AGENT SUBSTRATE — role read-only
Enforced by
kei-capabilitygates + verifies. The rules below are not advisory.
Read-only agent
You MUST NOT use the Edit or Write tools. Any attempt to call
them is blocked at the gate.
You are a read-only role. Your job is to inspect, explain, analyse,
or review — never to mutate the filesystem. Use Read, Glob,
Grep, and (where permitted) Bash for read-only commands and
WebFetch to work through what is already on disk and on the web.
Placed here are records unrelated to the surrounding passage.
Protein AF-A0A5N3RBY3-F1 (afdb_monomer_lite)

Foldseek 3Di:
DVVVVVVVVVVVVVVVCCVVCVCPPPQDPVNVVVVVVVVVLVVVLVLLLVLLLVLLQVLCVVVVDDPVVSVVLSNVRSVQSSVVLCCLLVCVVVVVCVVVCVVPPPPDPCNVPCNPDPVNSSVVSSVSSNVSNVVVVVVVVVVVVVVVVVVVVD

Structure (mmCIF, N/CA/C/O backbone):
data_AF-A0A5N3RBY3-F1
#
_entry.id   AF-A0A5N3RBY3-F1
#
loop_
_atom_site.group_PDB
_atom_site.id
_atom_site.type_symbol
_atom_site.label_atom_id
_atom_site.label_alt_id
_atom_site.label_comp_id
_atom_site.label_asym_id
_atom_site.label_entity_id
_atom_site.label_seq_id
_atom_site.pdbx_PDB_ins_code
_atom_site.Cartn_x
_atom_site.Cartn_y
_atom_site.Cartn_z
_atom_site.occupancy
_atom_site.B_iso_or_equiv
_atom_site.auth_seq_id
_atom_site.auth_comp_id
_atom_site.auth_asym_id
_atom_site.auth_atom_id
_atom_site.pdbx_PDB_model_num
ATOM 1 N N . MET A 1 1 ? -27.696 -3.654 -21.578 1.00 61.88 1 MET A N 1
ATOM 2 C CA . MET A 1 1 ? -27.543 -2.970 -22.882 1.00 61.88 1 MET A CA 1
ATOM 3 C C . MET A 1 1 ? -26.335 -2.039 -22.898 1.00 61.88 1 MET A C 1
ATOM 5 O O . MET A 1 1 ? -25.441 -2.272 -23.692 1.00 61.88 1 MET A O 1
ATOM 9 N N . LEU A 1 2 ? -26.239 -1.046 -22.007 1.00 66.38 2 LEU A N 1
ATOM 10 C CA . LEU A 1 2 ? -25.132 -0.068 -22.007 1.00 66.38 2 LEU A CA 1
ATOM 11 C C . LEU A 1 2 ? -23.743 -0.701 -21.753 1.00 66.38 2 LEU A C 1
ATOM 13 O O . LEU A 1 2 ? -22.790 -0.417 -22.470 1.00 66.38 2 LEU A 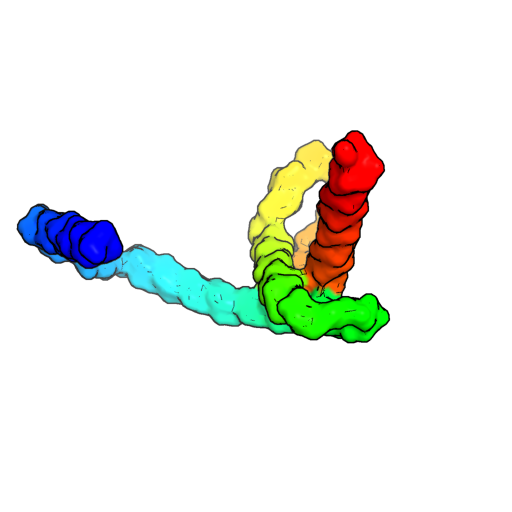O 1
ATOM 17 N N . LEU A 1 3 ? -23.661 -1.652 -20.815 1.00 66.06 3 LEU A N 1
ATOM 18 C CA . LEU A 1 3 ? -22.460 -2.464 -20.546 1.00 66.06 3 LEU A CA 1
ATOM 19 C C . LEU A 1 3 ? -22.036 -3.329 -21.745 1.00 66.06 3 LEU A C 1
ATOM 21 O O . LEU A 1 3 ? -20.850 -3.468 -22.028 1.00 66.06 3 LEU A O 1
ATOM 25 N N . THR A 1 4 ? -23.008 -3.874 -22.478 1.00 71.94 4 THR A N 1
ATOM 26 C CA . THR A 1 4 ? -22.774 -4.728 -23.647 1.00 71.94 4 THR A CA 1
ATOM 27 C C . THR A 1 4 ? -22.246 -3.927 -24.838 1.00 71.94 4 THR A C 1
ATOM 29 O O . THR A 1 4 ? -21.308 -4.368 -25.495 1.00 71.94 4 THR A O 1
ATOM 32 N N . TYR A 1 5 ? -22.781 -2.724 -25.076 1.00 78.56 5 TYR A N 1
ATOM 33 C CA . TYR A 1 5 ? -22.268 -1.807 -26.101 1.00 78.56 5 TYR A CA 1
ATOM 34 C C . TYR A 1 5 ? -20.902 -1.217 -25.735 1.00 78.56 5 TYR A C 1
ATOM 36 O O . TYR A 1 5 ? -20.050 -1.084 -26.609 1.00 78.56 5 TYR A O 1
ATOM 44 N N . GLY A 1 6 ? -20.658 -0.928 -24.451 1.00 79.19 6 GLY A N 1
ATOM 45 C CA . GLY A 1 6 ? -19.341 -0.500 -23.972 1.00 79.19 6 GLY A CA 1
ATOM 46 C C . GLY A 1 6 ? -18.268 -1.568 -24.198 1.00 79.19 6 GLY A C 1
ATOM 47 O O . GLY A 1 6 ? -17.196 -1.268 -24.716 1.00 79.19 6 GLY A O 1
ATOM 48 N N . PHE A 1 7 ? -18.584 -2.831 -23.895 1.00 83.31 7 PHE A N 1
ATOM 49 C CA . PHE A 1 7 ? -17.682 -3.957 -24.135 1.00 83.31 7 PHE A CA 1
ATOM 50 C C . PHE A 1 7 ? -17.387 -4.161 -25.629 1.00 83.31 7 PHE A C 1
ATOM 52 O O . PHE A 1 7 ? -16.226 -4.258 -26.020 1.00 83.31 7 PHE A O 1
ATOM 59 N N . LEU A 1 8 ? -18.418 -4.141 -26.481 1.00 83.06 8 LEU A N 1
ATOM 60 C CA . LEU A 1 8 ? -18.268 -4.219 -27.941 1.00 83.06 8 LEU A CA 1
ATOM 61 C C . LEU A 1 8 ? -17.444 -3.057 -28.513 1.00 83.06 8 LEU A C 1
ATOM 63 O O . LEU A 1 8 ? -16.650 -3.269 -29.426 1.00 83.06 8 LEU A O 1
ATOM 67 N N . GLY A 1 9 ? -17.589 -1.852 -27.955 1.00 84.19 9 GLY A N 1
ATOM 68 C CA . GLY A 1 9 ? -16.785 -0.689 -28.327 1.00 84.19 9 GLY A CA 1
ATOM 69 C C . GLY A 1 9 ? -15.301 -0.874 -28.005 1.00 84.19 9 GLY A C 1
ATOM 70 O O . GLY A 1 9 ? -14.459 -0.643 -28.868 1.00 84.19 9 GLY A O 1
ATOM 71 N N . ILE A 1 10 ? -14.973 -1.358 -26.803 1.00 83.50 10 ILE A N 1
ATOM 72 C CA . ILE A 1 10 ? -13.585 -1.630 -26.391 1.00 83.50 10 ILE A CA 1
ATOM 73 C C . ILE A 1 10 ? -12.957 -2.707 -27.283 1.00 83.50 10 ILE A C 1
ATOM 75 O O . ILE A 1 10 ? -11.854 -2.518 -27.794 1.00 83.50 10 ILE A O 1
ATOM 79 N N . VAL A 1 11 ? -13.675 -3.807 -27.528 1.00 85.50 11 VAL A N 1
ATOM 80 C CA . VAL A 1 11 ? -13.213 -4.886 -28.415 1.00 85.50 11 VAL A CA 1
ATOM 81 C C . VAL A 1 11 ? -13.014 -4.375 -29.846 1.00 85.50 11 VAL A C 1
ATOM 83 O O . VAL A 1 11 ? -12.007 -4.694 -30.474 1.00 85.50 11 VAL A O 1
ATOM 86 N N . GLY A 1 12 ? -13.924 -3.533 -30.344 1.00 85.44 12 GLY A N 1
ATOM 87 C CA . GLY A 1 12 ? -13.813 -2.910 -31.663 1.00 85.44 12 GLY A CA 1
ATOM 88 C C . GLY A 1 12 ? -12.588 -2.003 -31.795 1.00 85.44 12 GLY A C 1
ATOM 89 O O . GLY A 1 12 ? -11.888 -2.075 -32.801 1.00 85.44 12 GLY A O 1
ATOM 90 N N . VAL A 1 13 ? -12.279 -1.201 -30.771 1.00 83.12 13 VAL A N 1
ATOM 91 C CA . VAL A 1 13 ? -11.080 -0.345 -30.748 1.00 83.12 13 VAL A CA 1
ATOM 92 C C . VAL A 1 13 ? -9.804 -1.187 -30.737 1.00 83.12 13 VAL A C 1
ATOM 94 O O . VAL A 1 13 ? -8.896 -0.913 -31.518 1.00 83.12 13 VAL A O 1
ATOM 97 N N . ILE A 1 14 ? -9.743 -2.239 -29.916 1.00 81.19 14 ILE A N 1
ATOM 98 C CA . ILE A 1 14 ? -8.591 -3.156 -29.862 1.00 81.19 14 ILE A CA 1
ATOM 99 C C . ILE A 1 14 ? -8.381 -3.839 -31.218 1.00 81.19 14 ILE A C 1
ATOM 101 O O . ILE A 1 14 ? -7.253 -3.913 -31.703 1.00 81.19 14 ILE A O 1
ATOM 105 N N . TRP A 1 15 ? -9.462 -4.285 -31.862 1.00 81.31 15 TRP A N 1
ATOM 106 C CA . TRP A 1 15 ? -9.403 -4.893 -33.189 1.00 81.31 15 TRP A CA 1
ATOM 107 C C . TRP A 1 15 ? -8.905 -3.907 -34.254 1.00 81.31 15 TRP A C 1
ATOM 109 O O . TRP A 1 15 ? -8.054 -4.253 -35.068 1.00 81.31 15 TRP A O 1
ATOM 119 N N . LEU A 1 16 ? -9.358 -2.651 -34.206 1.00 81.50 16 LEU A N 1
ATOM 120 C CA . LEU A 1 16 ? -8.924 -1.599 -35.129 1.00 81.50 16 LEU A CA 1
ATOM 121 C C . LEU A 1 16 ? -7.430 -1.271 -34.949 1.00 81.50 16 LEU A C 1
ATOM 123 O O . LEU A 1 16 ? -6.708 -1.125 -35.935 1.00 81.50 16 LEU A O 1
ATOM 127 N N . VAL A 1 17 ? -6.950 -1.217 -33.702 1.00 80.44 17 VAL A N 1
ATOM 128 C CA . VAL A 1 17 ? -5.524 -1.042 -33.374 1.00 80.44 17 VAL A CA 1
ATOM 129 C C . VAL A 1 17 ? -4.696 -2.223 -33.887 1.00 80.44 17 VAL A C 1
ATOM 131 O O . VAL A 1 17 ? -3.678 -2.002 -34.542 1.00 80.44 17 VAL A O 1
ATOM 134 N N . TYR A 1 18 ? -5.165 -3.456 -33.677 1.00 78.88 18 TYR A N 1
ATOM 135 C CA . TYR A 1 18 ? -4.519 -4.677 -34.164 1.00 78.88 18 TYR A CA 1
ATOM 136 C C . TYR A 1 18 ? -4.422 -4.726 -35.692 1.00 78.88 18 TYR A C 1
ATOM 138 O O . TYR A 1 18 ? -3.341 -4.937 -36.236 1.00 78.88 18 TYR A O 1
ATOM 146 N N . SER A 1 19 ? -5.520 -4.460 -36.405 1.00 76.69 19 SER A N 1
ATOM 147 C CA . SER A 1 19 ? -5.532 -4.482 -37.872 1.00 76.69 19 SER A CA 1
ATOM 148 C C . SER A 1 19 ? -4.690 -3.373 -38.504 1.00 76.69 19 SER A C 1
ATOM 150 O O . SER A 1 19 ? -4.220 -3.535 -39.628 1.00 76.69 19 SER A O 1
ATOM 152 N N . ARG A 1 20 ? -4.506 -2.236 -37.820 1.00 79.25 20 ARG A N 1
ATOM 153 C CA . ARG A 1 20 ? -3.703 -1.110 -38.325 1.00 79.25 20 ARG A CA 1
ATOM 154 C C . ARG A 1 20 ? -2.229 -1.191 -37.935 1.00 79.25 20 ARG A C 1
ATOM 156 O O . ARG A 1 20 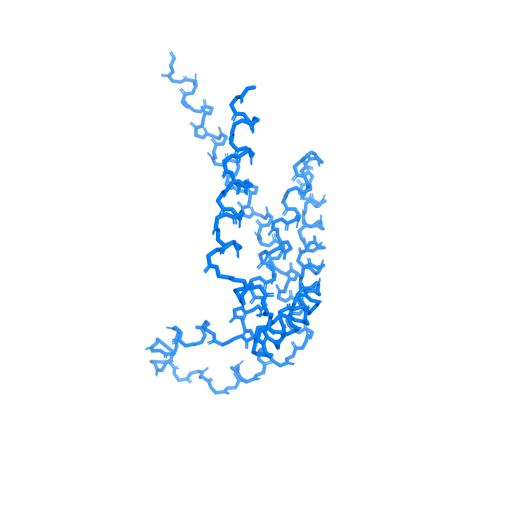? -1.410 -0.640 -38.659 1.00 79.25 20 ARG A O 1
ATOM 163 N N . ASN A 1 21 ? -1.895 -1.861 -36.833 1.00 71.75 21 ASN A N 1
ATOM 164 C CA . ASN A 1 21 ? -0.532 -1.967 -36.317 1.00 71.75 21 ASN A CA 1
ATOM 165 C C . ASN A 1 21 ? -0.256 -3.389 -35.794 1.00 71.75 21 ASN A C 1
ATOM 167 O O . ASN A 1 21 ? -0.196 -3.588 -34.580 1.00 71.75 21 ASN A O 1
ATOM 171 N N . PRO A 1 22 ? -0.050 -4.388 -36.667 1.00 66.62 22 PRO A N 1
ATOM 172 C CA . PRO A 1 22 ? 0.170 -5.773 -36.239 1.00 66.62 22 PRO A CA 1
ATOM 173 C C . PRO A 1 22 ? 1.407 -5.944 -35.335 1.00 66.62 22 PRO A C 1
ATOM 175 O O . PRO A 1 22 ? 1.372 -6.753 -34.413 1.00 66.62 22 PRO A O 1
ATOM 178 N N . ASN A 1 23 ? 2.445 -5.113 -35.505 1.00 65.06 23 ASN A N 1
ATOM 179 C CA . ASN A 1 23 ? 3.664 -5.147 -34.680 1.00 65.06 23 ASN A CA 1
ATOM 180 C C . ASN A 1 23 ? 3.531 -4.403 -33.336 1.00 65.06 23 ASN A C 1
ATOM 182 O O . ASN A 1 23 ? 4.458 -4.417 -32.536 1.00 65.06 23 ASN A O 1
ATOM 186 N N . SER A 1 24 ? 2.399 -3.744 -33.050 1.00 62.41 24 SER A N 1
ATOM 187 C CA . SER A 1 24 ? 2.199 -3.031 -31.771 1.00 62.41 24 SER A CA 1
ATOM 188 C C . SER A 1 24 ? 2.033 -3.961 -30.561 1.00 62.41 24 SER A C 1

If your task appears to require an edit, STOP. Do not try to work
around the tool denial (e.g. by shelling out sed/awk through
Bash, by creating a file via cat > file <<EOF, or by piping a
heredoc into tee). The orchestrator considers such attempts a
policy violation and will reject your return.
Return your findings as a structured report (see the
output::report-format and, if applicable, output::severity-grade
capabilities that accompany this role). Include every file path
and line number you think the follow-up editor should touch — the
orchestrator will route the actual edits to an edit-local or
edit-shared agent.
Reading any file in the repository is permitted and encouraged.
Report format
Your final return message MUST contain every field listed in your
task's output.report-fields-required. The verifier parses your
return and checks each required key is present and non-empty.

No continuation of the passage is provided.